*** Opening of Given information ***
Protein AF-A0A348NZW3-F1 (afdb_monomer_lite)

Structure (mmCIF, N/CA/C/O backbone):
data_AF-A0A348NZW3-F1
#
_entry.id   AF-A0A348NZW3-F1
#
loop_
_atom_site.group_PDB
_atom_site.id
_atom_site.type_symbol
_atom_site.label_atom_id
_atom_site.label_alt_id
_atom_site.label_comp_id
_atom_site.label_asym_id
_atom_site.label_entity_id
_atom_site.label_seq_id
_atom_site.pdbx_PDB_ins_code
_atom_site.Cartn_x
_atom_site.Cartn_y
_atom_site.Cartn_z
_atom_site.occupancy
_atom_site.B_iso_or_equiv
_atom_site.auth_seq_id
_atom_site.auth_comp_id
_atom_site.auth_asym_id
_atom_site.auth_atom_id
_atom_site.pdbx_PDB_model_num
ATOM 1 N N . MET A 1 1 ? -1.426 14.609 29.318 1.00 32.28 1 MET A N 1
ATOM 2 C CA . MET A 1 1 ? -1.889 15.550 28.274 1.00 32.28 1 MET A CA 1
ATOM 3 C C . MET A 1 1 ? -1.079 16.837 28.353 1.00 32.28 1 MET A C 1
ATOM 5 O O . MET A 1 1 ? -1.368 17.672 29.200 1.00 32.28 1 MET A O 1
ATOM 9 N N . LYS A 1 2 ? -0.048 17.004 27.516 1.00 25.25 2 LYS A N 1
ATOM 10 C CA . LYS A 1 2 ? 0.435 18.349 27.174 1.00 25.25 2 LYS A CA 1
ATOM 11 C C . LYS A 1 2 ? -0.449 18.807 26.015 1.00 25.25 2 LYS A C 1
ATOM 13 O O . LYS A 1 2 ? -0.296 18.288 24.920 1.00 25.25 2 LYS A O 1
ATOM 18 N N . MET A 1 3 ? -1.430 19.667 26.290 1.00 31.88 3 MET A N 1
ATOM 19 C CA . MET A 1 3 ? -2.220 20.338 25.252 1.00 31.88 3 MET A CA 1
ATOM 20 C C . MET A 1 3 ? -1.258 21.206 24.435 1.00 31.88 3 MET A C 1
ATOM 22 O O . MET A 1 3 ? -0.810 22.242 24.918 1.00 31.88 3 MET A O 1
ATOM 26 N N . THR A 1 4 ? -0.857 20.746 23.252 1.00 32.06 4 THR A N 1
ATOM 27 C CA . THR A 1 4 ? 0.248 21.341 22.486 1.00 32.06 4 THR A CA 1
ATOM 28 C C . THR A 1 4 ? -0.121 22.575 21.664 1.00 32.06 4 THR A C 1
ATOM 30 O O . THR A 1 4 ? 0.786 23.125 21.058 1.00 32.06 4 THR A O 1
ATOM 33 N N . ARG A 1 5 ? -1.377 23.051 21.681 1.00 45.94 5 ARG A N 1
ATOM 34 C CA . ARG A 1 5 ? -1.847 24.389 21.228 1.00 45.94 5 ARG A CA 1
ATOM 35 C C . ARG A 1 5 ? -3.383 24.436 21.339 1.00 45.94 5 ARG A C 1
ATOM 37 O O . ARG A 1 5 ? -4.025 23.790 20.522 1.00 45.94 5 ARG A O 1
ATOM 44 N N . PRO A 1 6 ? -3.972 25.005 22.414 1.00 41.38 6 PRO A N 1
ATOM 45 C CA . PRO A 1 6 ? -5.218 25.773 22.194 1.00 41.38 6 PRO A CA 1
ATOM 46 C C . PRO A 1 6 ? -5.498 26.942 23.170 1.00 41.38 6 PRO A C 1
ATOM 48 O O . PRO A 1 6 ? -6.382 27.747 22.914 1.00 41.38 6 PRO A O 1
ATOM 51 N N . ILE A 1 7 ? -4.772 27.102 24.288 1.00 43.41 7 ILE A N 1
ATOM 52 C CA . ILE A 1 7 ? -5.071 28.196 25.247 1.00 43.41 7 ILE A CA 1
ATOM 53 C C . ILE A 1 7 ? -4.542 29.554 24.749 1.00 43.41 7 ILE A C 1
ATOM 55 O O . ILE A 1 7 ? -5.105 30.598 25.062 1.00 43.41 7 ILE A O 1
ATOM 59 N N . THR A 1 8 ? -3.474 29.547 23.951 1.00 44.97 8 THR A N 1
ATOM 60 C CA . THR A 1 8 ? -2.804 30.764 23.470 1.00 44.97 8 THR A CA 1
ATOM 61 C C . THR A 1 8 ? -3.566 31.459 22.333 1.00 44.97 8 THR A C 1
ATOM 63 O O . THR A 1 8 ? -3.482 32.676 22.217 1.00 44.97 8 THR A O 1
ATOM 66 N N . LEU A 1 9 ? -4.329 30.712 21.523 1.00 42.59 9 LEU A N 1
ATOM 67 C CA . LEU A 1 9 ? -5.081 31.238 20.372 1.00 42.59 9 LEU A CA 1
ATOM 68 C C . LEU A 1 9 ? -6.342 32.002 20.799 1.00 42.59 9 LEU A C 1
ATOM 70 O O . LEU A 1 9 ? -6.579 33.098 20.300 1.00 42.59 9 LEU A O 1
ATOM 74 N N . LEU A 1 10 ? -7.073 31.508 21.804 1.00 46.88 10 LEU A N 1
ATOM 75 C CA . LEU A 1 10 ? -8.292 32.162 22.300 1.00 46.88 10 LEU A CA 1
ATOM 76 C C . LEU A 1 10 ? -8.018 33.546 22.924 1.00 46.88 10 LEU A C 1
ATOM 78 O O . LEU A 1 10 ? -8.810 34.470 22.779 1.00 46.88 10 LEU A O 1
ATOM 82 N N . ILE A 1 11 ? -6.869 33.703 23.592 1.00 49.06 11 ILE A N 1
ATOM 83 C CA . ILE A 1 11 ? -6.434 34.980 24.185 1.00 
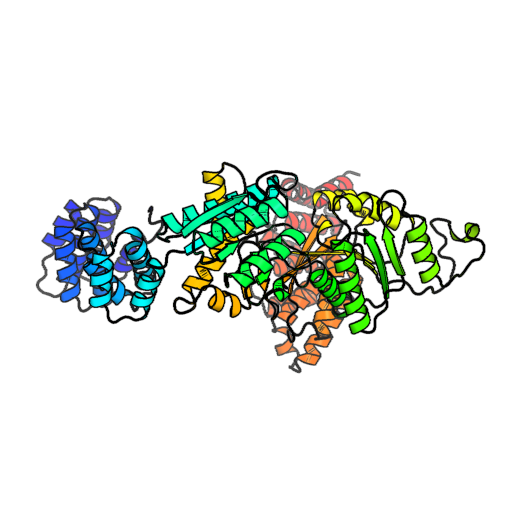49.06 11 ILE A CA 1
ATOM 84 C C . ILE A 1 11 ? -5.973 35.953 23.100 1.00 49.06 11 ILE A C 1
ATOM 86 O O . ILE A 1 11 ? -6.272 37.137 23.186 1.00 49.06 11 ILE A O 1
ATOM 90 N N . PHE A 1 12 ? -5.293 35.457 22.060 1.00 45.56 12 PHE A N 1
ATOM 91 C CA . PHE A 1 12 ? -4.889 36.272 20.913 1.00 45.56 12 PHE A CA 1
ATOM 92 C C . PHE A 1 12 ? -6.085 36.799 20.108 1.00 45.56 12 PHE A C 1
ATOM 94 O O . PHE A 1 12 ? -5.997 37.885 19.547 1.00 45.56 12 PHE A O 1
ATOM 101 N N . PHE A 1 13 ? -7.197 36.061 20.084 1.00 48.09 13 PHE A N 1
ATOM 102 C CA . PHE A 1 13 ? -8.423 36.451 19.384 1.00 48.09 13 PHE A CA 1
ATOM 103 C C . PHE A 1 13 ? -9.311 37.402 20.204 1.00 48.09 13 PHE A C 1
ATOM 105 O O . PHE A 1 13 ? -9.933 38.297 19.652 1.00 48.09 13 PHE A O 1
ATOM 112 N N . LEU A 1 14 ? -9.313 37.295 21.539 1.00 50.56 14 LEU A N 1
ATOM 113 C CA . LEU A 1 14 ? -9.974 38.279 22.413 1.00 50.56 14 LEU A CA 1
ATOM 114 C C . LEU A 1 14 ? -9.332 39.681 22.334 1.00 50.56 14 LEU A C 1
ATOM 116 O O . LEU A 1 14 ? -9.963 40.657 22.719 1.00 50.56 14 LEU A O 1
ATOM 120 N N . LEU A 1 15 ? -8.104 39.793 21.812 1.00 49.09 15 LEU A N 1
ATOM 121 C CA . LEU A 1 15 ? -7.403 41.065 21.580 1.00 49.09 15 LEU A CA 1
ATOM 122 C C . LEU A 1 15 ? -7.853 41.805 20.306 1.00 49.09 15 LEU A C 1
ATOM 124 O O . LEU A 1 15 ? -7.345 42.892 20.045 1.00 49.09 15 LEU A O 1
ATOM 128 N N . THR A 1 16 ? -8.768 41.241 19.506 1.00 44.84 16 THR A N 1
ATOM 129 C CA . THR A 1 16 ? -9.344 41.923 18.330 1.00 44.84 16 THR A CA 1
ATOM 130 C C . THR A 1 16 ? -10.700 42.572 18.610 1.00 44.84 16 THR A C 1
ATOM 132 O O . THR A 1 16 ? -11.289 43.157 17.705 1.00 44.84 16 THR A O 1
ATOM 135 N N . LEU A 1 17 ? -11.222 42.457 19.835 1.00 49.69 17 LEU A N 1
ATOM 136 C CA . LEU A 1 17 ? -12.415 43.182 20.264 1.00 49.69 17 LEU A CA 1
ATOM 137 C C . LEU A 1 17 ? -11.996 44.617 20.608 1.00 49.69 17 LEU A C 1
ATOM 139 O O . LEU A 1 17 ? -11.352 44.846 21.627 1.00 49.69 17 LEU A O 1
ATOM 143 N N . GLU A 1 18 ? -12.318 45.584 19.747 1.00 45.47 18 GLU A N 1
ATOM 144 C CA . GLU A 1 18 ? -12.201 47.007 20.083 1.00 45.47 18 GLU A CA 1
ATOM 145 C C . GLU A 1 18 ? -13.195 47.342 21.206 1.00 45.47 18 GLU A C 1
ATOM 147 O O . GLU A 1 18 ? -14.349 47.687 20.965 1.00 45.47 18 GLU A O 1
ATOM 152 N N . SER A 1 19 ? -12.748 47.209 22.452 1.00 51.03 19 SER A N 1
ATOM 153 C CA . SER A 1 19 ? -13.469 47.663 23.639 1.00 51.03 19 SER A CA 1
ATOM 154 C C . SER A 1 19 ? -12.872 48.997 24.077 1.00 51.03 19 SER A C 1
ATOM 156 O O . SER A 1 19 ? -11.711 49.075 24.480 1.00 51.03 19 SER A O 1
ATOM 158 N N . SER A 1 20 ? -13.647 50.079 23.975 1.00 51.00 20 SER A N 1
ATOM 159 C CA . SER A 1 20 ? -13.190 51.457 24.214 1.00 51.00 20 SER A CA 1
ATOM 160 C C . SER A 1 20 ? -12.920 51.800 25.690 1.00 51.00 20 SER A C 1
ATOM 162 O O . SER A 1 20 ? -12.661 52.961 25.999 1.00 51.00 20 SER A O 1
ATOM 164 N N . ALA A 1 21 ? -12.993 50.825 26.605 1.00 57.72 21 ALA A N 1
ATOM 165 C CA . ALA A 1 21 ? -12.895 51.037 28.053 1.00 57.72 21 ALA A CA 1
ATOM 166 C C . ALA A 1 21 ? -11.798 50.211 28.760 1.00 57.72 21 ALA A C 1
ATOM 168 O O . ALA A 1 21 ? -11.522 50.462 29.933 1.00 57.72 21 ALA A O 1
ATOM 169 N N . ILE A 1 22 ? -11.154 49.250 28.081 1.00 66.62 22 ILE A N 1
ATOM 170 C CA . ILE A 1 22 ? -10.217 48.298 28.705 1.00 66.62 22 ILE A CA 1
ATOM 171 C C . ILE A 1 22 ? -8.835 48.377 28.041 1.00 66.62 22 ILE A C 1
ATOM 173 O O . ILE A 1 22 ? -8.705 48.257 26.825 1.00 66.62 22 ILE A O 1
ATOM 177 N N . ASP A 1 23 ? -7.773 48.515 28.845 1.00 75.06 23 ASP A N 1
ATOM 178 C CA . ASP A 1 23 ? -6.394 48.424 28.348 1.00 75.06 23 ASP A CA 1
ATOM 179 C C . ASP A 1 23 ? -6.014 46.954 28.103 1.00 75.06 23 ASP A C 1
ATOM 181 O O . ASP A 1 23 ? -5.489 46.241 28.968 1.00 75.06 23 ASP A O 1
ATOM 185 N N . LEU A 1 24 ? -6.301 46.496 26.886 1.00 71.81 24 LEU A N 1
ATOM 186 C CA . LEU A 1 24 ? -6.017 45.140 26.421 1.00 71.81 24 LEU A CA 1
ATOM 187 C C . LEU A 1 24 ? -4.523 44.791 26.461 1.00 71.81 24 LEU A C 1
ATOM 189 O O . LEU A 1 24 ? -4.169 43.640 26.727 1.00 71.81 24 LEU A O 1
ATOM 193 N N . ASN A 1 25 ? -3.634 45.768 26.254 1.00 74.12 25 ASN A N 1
*** Close of Given information ***
### [What to do]
Could you return exactly the lines above from the line with "ATOM 135 N N" to the line with "ATOM 145 C C", both included, and nothing else?

### [Response to the task]
ATOM 135 N N . LEU A 1 17 ? -11.222 42.457 19.835 1.00 49.69 17 LEU A N 1
ATOM 136 C CA . LEU A 1 17 ? -12.415 43.182 20.264 1.00 49.69 17 LEU A CA 1
ATOM 137 C C . LEU A 1 17 ? -11.996 44.617 20.608 1.00 49.69 17 LEU A C 1
ATOM 139 O O . LEU A 1 17 ? -11.352 44.846 21.627 1.00 49.69 17 LEU A O 1
ATOM 143 N N . GLU A 1 18 ? -12.318 45.584 19.747 1.00 45.47 18 GLU A N 1
ATOM 144 C CA . GLU A 1 18 ? -12.201 47.007 20.083 1.00 45.47 18 GLU A CA 1
ATOM 145 C C . GLU A 1 18 ? -13.195 47.342 21.206 1.00 45.47 18 GLU A C 1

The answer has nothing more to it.